Henny Penny petitioned for inter partes review (IPR) of Frymaster’s U.S. Patent 8,497,691. The ’691 patent relates to deep fryers and describes a system for measuring the state of cooking oil degradation with a “total polar material” (TPM) sensor. The Patent Trial and Appeal Board (PTAB) determined that the challenged claims were not unpatentable. Henny Penny appealed.
In affirming the PTAB’s decision, the Federal Circuit relied heavily on 35 U.S.C. § 312(a)(3) which states that the petition must identify “with particularity each claim challenged [and] the grounds on which the challenge to each claim is based. . . .” The court reasoned that the PTAB properly held Henny Penny to the obviousness theory articulated in its petition and properly disregarded petitioner’s new obviousness theory first advanced in its reply.
In its petition, Henny Penny articulated a straightforward obviousness theory: “to modify the system of [reference A] to include the processor and/or sensor as taught by [reference B].” The PTAB then instituted the IPR stating that Henny Penny had articulated sufficient reasons that an artisans would have “modified the teachings of [reference A] by replacing its analyzer with the sensor of [reference B].” Id. (emphasis added). In its patent owner’s response, however, Frymaster provided technical reasons why such a replacement would have yielded unpredictable and otherwise problematic results.

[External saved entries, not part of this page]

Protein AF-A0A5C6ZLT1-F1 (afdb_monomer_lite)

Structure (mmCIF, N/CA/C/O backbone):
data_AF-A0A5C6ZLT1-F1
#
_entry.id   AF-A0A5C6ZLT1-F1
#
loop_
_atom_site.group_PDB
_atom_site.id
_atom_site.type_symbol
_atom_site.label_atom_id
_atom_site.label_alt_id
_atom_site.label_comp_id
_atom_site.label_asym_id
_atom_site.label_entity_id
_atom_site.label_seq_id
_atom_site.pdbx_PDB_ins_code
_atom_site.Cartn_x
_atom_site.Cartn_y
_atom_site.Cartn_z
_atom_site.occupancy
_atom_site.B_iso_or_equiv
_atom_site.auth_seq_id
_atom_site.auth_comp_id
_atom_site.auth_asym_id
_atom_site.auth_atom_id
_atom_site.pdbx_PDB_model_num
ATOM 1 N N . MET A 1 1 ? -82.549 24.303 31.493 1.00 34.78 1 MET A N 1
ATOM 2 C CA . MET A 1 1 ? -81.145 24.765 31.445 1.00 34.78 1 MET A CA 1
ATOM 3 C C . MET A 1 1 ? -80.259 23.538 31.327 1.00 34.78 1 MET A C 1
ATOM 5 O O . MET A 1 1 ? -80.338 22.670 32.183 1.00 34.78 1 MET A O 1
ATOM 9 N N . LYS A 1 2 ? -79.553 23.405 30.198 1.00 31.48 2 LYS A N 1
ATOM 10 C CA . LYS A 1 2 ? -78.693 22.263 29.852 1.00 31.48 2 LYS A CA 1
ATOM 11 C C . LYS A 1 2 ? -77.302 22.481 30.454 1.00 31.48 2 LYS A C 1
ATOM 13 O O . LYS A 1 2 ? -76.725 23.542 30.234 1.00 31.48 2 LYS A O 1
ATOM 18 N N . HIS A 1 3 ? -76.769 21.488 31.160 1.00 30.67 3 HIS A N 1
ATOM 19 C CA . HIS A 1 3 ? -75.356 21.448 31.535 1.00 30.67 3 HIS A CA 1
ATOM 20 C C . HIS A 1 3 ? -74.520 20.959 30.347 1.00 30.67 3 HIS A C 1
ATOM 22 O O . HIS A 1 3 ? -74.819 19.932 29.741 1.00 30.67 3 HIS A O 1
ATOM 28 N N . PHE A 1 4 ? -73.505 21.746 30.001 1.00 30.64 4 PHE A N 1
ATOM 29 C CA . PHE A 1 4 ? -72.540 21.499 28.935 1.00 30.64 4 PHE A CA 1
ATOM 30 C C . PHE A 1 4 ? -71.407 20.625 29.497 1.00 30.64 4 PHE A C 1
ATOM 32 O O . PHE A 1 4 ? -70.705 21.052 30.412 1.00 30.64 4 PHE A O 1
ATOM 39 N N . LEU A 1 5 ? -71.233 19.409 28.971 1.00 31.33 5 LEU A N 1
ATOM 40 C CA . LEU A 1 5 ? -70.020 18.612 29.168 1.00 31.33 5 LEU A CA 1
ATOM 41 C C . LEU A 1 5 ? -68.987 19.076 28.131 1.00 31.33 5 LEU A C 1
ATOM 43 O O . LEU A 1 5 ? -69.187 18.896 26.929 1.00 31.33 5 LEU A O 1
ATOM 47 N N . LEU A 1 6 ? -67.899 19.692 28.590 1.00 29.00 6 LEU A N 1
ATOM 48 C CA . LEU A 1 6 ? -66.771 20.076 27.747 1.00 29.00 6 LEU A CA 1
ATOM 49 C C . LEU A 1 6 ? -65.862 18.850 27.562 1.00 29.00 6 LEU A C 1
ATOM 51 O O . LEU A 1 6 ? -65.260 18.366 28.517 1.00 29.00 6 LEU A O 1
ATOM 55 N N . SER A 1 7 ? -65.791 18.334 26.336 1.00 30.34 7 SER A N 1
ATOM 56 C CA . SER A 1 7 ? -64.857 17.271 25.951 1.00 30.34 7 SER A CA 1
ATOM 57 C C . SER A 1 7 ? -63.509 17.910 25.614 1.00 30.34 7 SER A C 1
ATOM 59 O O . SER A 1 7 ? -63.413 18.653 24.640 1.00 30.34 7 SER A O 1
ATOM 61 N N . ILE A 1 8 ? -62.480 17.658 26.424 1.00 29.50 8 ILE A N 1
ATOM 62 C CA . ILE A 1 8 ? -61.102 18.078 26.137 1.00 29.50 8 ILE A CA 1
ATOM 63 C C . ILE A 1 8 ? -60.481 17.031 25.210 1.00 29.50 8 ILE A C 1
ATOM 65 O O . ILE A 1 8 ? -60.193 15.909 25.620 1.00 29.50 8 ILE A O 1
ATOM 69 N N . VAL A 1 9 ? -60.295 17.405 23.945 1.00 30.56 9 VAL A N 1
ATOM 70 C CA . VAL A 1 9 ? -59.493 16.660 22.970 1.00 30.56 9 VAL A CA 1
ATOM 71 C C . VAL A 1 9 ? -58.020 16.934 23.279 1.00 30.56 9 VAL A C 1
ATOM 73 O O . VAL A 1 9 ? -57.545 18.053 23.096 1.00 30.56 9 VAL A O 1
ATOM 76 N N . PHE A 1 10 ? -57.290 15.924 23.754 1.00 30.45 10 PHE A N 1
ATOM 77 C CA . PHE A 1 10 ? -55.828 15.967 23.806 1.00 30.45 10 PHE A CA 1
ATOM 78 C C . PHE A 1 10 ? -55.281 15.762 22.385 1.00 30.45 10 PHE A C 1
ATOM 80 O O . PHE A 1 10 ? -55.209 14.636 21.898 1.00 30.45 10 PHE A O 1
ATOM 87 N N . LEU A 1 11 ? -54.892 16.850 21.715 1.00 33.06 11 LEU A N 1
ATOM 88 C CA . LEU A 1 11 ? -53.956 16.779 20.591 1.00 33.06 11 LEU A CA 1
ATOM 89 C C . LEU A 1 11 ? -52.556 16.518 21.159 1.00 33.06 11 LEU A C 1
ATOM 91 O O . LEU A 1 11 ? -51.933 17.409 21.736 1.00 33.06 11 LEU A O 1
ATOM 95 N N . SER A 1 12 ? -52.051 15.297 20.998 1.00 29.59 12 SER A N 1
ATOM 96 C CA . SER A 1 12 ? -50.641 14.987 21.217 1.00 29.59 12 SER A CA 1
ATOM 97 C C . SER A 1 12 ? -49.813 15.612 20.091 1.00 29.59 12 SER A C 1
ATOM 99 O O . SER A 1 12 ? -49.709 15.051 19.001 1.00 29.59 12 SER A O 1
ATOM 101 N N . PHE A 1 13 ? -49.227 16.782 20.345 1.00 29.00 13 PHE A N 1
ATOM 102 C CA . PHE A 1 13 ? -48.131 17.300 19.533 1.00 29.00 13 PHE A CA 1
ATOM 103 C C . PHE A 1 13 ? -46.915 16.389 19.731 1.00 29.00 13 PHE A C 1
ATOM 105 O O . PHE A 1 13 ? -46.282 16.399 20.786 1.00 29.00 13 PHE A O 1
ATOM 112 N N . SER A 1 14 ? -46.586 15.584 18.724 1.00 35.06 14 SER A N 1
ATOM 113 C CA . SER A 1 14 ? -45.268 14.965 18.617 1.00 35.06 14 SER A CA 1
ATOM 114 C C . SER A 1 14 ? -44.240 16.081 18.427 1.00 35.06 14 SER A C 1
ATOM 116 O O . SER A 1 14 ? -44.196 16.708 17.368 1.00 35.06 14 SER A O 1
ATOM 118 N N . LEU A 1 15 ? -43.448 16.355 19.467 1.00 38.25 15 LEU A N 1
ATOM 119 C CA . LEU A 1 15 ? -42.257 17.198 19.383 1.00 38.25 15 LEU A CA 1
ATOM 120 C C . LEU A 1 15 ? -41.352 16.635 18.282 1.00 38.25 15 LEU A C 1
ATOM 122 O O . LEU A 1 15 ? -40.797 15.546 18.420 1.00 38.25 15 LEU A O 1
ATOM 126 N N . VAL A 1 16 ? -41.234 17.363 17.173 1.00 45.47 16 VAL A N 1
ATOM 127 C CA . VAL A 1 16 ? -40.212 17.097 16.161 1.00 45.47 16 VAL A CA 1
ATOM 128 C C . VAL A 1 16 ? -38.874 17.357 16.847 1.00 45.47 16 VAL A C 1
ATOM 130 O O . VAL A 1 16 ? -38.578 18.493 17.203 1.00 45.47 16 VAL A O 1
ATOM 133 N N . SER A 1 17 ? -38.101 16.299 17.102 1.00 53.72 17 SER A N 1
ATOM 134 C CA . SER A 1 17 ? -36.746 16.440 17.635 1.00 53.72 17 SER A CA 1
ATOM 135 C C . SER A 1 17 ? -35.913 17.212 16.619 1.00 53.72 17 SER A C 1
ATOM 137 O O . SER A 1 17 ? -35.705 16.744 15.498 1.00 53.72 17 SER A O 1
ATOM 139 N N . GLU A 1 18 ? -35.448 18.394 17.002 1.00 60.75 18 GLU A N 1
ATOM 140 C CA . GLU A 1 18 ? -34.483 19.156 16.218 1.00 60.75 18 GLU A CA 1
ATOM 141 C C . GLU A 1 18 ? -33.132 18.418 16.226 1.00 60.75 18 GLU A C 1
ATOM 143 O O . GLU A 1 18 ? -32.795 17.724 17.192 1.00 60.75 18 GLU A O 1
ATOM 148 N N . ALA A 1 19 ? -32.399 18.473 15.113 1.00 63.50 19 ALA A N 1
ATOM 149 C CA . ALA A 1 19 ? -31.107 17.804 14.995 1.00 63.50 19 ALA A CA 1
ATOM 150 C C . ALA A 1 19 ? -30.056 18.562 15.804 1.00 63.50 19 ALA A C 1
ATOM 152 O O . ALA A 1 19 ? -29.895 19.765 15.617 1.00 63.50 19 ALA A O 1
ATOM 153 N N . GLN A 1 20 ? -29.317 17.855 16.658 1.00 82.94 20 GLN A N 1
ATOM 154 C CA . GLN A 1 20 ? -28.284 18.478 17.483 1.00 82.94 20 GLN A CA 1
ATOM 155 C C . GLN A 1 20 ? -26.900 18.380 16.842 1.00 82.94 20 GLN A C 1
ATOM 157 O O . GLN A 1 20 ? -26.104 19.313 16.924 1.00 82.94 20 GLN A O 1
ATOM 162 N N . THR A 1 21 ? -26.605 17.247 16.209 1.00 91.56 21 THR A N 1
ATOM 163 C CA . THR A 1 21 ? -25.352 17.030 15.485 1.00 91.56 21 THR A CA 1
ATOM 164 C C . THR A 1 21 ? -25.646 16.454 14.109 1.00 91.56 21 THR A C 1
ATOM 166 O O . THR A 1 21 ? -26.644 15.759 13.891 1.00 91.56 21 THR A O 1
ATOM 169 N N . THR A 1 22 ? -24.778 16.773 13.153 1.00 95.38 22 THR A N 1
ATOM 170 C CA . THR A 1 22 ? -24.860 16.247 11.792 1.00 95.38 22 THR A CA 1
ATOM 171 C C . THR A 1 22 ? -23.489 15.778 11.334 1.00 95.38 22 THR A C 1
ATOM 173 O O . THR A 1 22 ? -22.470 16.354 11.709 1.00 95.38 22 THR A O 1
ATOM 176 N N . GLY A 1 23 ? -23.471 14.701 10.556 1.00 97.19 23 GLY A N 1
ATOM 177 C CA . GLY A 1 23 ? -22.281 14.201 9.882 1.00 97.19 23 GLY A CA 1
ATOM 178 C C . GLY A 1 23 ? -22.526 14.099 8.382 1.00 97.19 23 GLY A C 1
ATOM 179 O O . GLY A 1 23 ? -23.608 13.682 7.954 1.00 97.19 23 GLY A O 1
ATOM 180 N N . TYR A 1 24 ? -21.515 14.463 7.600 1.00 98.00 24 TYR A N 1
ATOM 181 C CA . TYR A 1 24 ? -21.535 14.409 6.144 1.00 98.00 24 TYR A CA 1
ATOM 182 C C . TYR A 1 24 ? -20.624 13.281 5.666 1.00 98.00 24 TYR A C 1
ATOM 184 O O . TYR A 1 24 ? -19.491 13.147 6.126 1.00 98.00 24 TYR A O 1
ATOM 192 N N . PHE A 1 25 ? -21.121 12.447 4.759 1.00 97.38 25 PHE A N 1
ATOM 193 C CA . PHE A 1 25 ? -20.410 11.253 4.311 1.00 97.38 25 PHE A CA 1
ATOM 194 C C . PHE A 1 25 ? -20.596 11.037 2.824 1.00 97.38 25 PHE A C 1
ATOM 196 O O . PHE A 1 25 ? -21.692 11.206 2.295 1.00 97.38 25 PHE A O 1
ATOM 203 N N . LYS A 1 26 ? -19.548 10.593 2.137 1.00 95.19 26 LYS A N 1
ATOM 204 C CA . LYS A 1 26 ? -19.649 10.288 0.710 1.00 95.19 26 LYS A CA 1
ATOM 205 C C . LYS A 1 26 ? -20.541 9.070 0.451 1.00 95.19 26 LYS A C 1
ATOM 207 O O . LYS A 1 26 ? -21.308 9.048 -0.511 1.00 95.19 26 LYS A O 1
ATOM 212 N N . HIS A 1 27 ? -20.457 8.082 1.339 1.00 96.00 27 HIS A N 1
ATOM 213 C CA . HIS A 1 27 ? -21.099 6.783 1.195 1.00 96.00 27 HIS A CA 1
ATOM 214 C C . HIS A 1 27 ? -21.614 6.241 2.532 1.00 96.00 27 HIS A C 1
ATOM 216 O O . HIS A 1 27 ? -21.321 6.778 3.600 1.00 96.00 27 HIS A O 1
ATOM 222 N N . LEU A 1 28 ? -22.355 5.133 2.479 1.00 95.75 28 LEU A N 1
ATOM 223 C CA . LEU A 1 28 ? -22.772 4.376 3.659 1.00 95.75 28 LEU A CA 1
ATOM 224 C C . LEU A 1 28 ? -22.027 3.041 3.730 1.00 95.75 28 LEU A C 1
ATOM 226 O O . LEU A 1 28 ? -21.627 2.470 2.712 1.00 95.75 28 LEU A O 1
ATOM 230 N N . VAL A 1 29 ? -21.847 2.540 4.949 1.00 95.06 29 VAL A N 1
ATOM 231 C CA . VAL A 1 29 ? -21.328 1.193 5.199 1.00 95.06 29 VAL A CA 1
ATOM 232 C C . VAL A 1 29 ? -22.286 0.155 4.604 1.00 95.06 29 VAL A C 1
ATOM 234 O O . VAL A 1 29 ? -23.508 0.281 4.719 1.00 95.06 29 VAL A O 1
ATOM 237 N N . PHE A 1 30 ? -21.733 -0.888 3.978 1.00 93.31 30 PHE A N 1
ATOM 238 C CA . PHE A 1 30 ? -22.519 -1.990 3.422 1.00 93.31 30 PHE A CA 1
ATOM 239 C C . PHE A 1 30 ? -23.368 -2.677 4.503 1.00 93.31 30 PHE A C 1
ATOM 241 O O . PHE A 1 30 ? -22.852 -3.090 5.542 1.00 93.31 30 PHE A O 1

Faced with these challenging technical reasons for why its petition’s “replacement” theory would not have worked, Henny Penny shifted gears in its reply and argued that replacement was unnecessary. Instead, Henny Penny argued that the existing sensor in reference A could have been modified to achieve the claimed limitation. Id.
Frymaster objected to Henny Penny’s new theory of obviousness. In the IPR’s oral hearing, Henny Penny’s counsel conceded that its petition only advanced an obviousness theory based on swapping the sensors from the two references, not modifying the existing sensor in reference A. The PTAB thus disregarded the new obviousness theory in its final written decision and found the claims not unpatentable.

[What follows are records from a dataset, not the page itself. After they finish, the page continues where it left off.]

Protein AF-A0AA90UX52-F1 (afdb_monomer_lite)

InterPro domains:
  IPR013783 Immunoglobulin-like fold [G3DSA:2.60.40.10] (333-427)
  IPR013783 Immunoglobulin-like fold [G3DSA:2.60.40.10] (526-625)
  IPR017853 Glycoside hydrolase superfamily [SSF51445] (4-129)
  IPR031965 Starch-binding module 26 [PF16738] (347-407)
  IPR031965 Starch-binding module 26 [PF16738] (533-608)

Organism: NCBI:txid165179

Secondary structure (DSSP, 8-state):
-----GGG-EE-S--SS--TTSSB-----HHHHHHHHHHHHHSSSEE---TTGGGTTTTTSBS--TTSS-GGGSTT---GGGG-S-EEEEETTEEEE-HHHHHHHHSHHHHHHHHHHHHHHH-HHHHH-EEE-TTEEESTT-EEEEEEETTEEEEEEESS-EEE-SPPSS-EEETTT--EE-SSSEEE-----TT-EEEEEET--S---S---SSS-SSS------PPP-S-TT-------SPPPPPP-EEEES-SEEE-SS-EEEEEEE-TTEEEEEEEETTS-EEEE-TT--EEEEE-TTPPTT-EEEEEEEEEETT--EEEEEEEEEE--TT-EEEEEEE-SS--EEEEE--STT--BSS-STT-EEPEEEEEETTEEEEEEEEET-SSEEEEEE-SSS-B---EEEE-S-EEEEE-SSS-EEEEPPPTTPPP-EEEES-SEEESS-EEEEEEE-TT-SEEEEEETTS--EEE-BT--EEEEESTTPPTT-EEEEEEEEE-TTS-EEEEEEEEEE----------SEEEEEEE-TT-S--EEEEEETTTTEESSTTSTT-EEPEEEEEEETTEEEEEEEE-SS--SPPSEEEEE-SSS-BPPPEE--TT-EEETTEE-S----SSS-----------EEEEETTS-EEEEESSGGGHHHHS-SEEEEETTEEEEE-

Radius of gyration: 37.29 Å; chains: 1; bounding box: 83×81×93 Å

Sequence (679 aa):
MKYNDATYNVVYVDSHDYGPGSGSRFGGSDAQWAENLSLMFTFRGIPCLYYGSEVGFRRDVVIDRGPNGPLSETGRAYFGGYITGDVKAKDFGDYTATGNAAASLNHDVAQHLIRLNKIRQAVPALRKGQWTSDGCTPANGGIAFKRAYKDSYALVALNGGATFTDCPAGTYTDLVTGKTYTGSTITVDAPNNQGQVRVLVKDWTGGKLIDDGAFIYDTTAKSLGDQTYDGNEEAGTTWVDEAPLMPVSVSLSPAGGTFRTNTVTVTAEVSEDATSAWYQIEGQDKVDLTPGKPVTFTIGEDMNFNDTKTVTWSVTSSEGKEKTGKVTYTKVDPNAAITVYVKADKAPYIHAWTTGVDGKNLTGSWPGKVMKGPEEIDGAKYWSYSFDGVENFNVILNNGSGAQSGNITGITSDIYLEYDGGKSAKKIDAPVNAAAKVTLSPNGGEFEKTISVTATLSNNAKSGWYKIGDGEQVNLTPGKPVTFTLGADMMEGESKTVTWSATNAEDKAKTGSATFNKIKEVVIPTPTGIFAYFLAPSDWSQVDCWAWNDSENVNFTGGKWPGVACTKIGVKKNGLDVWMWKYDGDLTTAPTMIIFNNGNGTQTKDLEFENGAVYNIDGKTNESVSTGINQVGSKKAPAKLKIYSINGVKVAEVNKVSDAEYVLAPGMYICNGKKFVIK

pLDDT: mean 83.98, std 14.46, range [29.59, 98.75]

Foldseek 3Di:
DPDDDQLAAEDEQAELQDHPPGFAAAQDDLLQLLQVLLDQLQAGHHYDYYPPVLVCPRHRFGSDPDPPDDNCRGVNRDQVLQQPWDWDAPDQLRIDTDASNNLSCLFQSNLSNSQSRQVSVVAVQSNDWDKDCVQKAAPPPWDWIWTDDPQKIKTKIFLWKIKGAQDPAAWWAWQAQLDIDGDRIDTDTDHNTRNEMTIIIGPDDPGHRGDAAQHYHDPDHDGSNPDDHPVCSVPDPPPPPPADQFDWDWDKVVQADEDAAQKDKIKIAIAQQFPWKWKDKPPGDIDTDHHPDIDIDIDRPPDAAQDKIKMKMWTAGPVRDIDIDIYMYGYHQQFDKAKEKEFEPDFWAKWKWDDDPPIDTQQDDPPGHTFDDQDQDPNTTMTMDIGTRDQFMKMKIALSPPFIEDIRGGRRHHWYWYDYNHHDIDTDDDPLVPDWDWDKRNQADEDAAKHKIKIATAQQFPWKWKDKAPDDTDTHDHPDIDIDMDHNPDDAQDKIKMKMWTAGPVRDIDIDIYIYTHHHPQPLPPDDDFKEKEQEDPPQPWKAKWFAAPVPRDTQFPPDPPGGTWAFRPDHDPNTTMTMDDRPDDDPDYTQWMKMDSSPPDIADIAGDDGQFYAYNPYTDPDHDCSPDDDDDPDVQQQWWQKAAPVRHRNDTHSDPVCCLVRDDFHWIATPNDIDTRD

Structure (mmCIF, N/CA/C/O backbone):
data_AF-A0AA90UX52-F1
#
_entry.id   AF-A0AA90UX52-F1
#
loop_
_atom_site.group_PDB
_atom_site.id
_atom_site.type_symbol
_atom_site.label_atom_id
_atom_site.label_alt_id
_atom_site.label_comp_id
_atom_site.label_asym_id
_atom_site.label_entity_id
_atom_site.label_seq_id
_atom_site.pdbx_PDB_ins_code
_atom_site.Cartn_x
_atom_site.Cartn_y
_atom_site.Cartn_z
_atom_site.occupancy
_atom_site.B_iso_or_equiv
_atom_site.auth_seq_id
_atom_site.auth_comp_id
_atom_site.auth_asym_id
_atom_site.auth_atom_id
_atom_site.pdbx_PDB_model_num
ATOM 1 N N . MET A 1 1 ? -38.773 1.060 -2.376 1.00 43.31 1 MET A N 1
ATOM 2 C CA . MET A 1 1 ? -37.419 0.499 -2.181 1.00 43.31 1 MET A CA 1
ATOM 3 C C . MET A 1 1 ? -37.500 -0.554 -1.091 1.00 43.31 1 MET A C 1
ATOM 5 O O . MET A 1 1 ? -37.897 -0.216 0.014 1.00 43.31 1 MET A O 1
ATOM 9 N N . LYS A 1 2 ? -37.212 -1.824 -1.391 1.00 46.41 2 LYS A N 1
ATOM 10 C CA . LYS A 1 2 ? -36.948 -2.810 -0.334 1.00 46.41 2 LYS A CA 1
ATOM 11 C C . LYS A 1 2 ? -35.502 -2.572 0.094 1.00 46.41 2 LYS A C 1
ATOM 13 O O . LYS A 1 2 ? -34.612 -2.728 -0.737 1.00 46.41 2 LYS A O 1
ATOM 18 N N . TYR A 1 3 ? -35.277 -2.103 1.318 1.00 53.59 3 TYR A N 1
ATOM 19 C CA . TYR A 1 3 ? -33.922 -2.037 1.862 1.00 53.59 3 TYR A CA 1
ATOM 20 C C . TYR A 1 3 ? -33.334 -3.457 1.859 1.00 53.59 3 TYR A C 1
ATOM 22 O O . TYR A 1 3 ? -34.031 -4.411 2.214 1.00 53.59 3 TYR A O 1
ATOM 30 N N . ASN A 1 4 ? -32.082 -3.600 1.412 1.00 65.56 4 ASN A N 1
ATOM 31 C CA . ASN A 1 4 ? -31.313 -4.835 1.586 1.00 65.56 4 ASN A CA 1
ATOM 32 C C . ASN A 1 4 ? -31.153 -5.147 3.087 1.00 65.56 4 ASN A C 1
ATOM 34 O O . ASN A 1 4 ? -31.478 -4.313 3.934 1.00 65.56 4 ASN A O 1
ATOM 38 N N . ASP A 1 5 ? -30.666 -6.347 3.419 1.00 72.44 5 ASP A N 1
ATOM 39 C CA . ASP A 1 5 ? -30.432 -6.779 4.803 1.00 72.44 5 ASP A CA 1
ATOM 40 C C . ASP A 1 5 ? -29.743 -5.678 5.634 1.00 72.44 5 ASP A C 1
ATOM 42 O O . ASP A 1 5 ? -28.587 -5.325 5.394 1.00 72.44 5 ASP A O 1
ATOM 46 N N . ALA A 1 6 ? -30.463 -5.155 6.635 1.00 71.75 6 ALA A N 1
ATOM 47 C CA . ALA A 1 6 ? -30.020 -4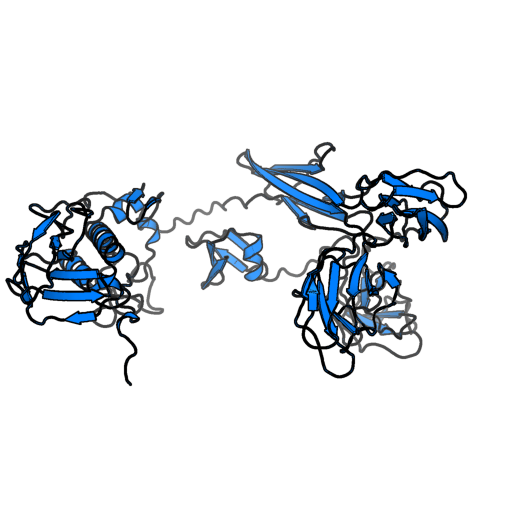.057 7.495 1.00 71.75 6 ALA A CA 1
ATOM 48 C C . ALA A 1 6 ? -28.718 -4.360 8.262 1.00 71.75 6 ALA A C 1
ATOM 50 O O . ALA A 1 6 ? -28.102 -3.455 8.818 1.00 71.75 6 ALA A O 1
ATOM 51 N N . THR A 1 7 ? -28.264 -5.617 8.269 1.00 76.69 7 THR A N 1
ATOM 52 C CA . THR A 1 7 ? -26.946 -6.018 8.782 1.00 76.69 7 THR A CA 1
ATOM 53 C C . THR A 1 7 ? -25.788 -5.310 8.064 1.00 76.69 7 THR A C 1
ATOM 55 O O . THR A 1 7 ? -24.740 -5.119 8.673 1.00 76.69 7 THR A O 1
ATOM 58 N N . TYR A 1 8 ? -25.976 -4.872 6.813 1.00 82.00 8 TYR A N 1
ATOM 59 C CA . TYR A 1 8 ? -24.956 -4.165 6.027 1.00 82.00 8 TYR A CA 1
ATOM 60 C C . TYR A 1 8 ? -25.035 -2.635 6.122 1.00 82.00 8 TYR A C 1
ATOM 62 O O . TYR A 1 8 ? -24.238 -1.945 5.489 1.00 82.00 8 TYR A O 1
ATOM 70 N N . ASN A 1 9 ? -25.973 -2.088 6.901 1.00 87.50 9 ASN A N 1
ATOM 71 C CA . ASN A 1 9 ? -26.075 -0.643 7.072 1.00 87.50 9 ASN A CA 1
ATOM 72 C C . ASN A 1 9 ? -24.983 -0.145 8.013 1.00 87.50 9 ASN A C 1
ATOM 74 O O . ASN A 1 9 ? -24.876 -0.614 9.148 1.00 87.50 9 ASN A O 1
ATOM 78 N N . VAL A 1 10 ? -24.211 0.837 7.556 1.00 90.69 10 VAL A N 1
ATOM 79 C CA . VAL A 1 10 ? -23.327 1.604 8.433 1.00 90.69 10 VAL A CA 1
ATOM 80 C C . VAL A 1 10 ? -24.196 2.445 9.358 1.00 90.69 10 VAL A C 1
ATOM 82 O O . VAL A 1 10 ? -25.052 3.198 8.899 1.00 90.69 10 VAL A O 1
ATOM 85 N N . VAL A 1 11 ? -23.989 2.287 10.659 1.00 90.81 11 VAL A N 1
ATOM 86 C CA . VAL A 1 11 ? -24.695 3.026 11.706 1.00 90.81 11 VAL A CA 1
ATOM 87 C C . VAL A 1 11 ? -23.684 3.868 12.468 1.00 90.81 11 VAL A C 1
ATOM 89 O O . VAL A 1 11 ? -22.572 3.415 12.732 1.00 90.81 11 VAL A O 1
ATOM 92 N N . TYR A 1 12 ? -24.056 5.103 12.776 1.00 92.94 12 TYR A N 1
ATOM 93 C CA . TYR A 1 12 ? -23.220 6.073 13.473 1.00 92.94 12 TYR A CA 1
ATOM 94 C C . TYR A 1 12 ? -24.110 7.007 14.296 1.00 92.94 12 TYR A C 1
ATOM 96 O O . TYR A 1 12 ? -25.298 7.158 14.005 1.00 92.94 12 TYR A O 1
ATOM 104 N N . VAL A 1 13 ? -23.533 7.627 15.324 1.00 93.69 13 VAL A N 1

On appeal, the Federal Circuit upheld the PTAB’s decision to disregard Henny Penny’s reply theory of obviousness. The court stated, “an IPR petitioner may not raise in reply ‘an entirely new rationale’ for why a claim would have been obvious.”
The Federal Circuit also went on to agree with the Board that under the petition’s original theory of obviousness, substantial evidence supports the PTAB’s finding of no unpatentability, largely crediting Frymaster’s technical arguments from its patent owner response.
This case is also noteworthy because the PTAB found (and Federal Circuit upheld) Frymaster’s objective indicia of non-obviousness for industry praise as supporting the patentability of the claims.
Henny Penny adds to a growing body of law that cautions petitioners to fully pressure test their obviousness rationale before they file an IPR petition. They will not be allowed to argue different obviousness theories later in the proceeding.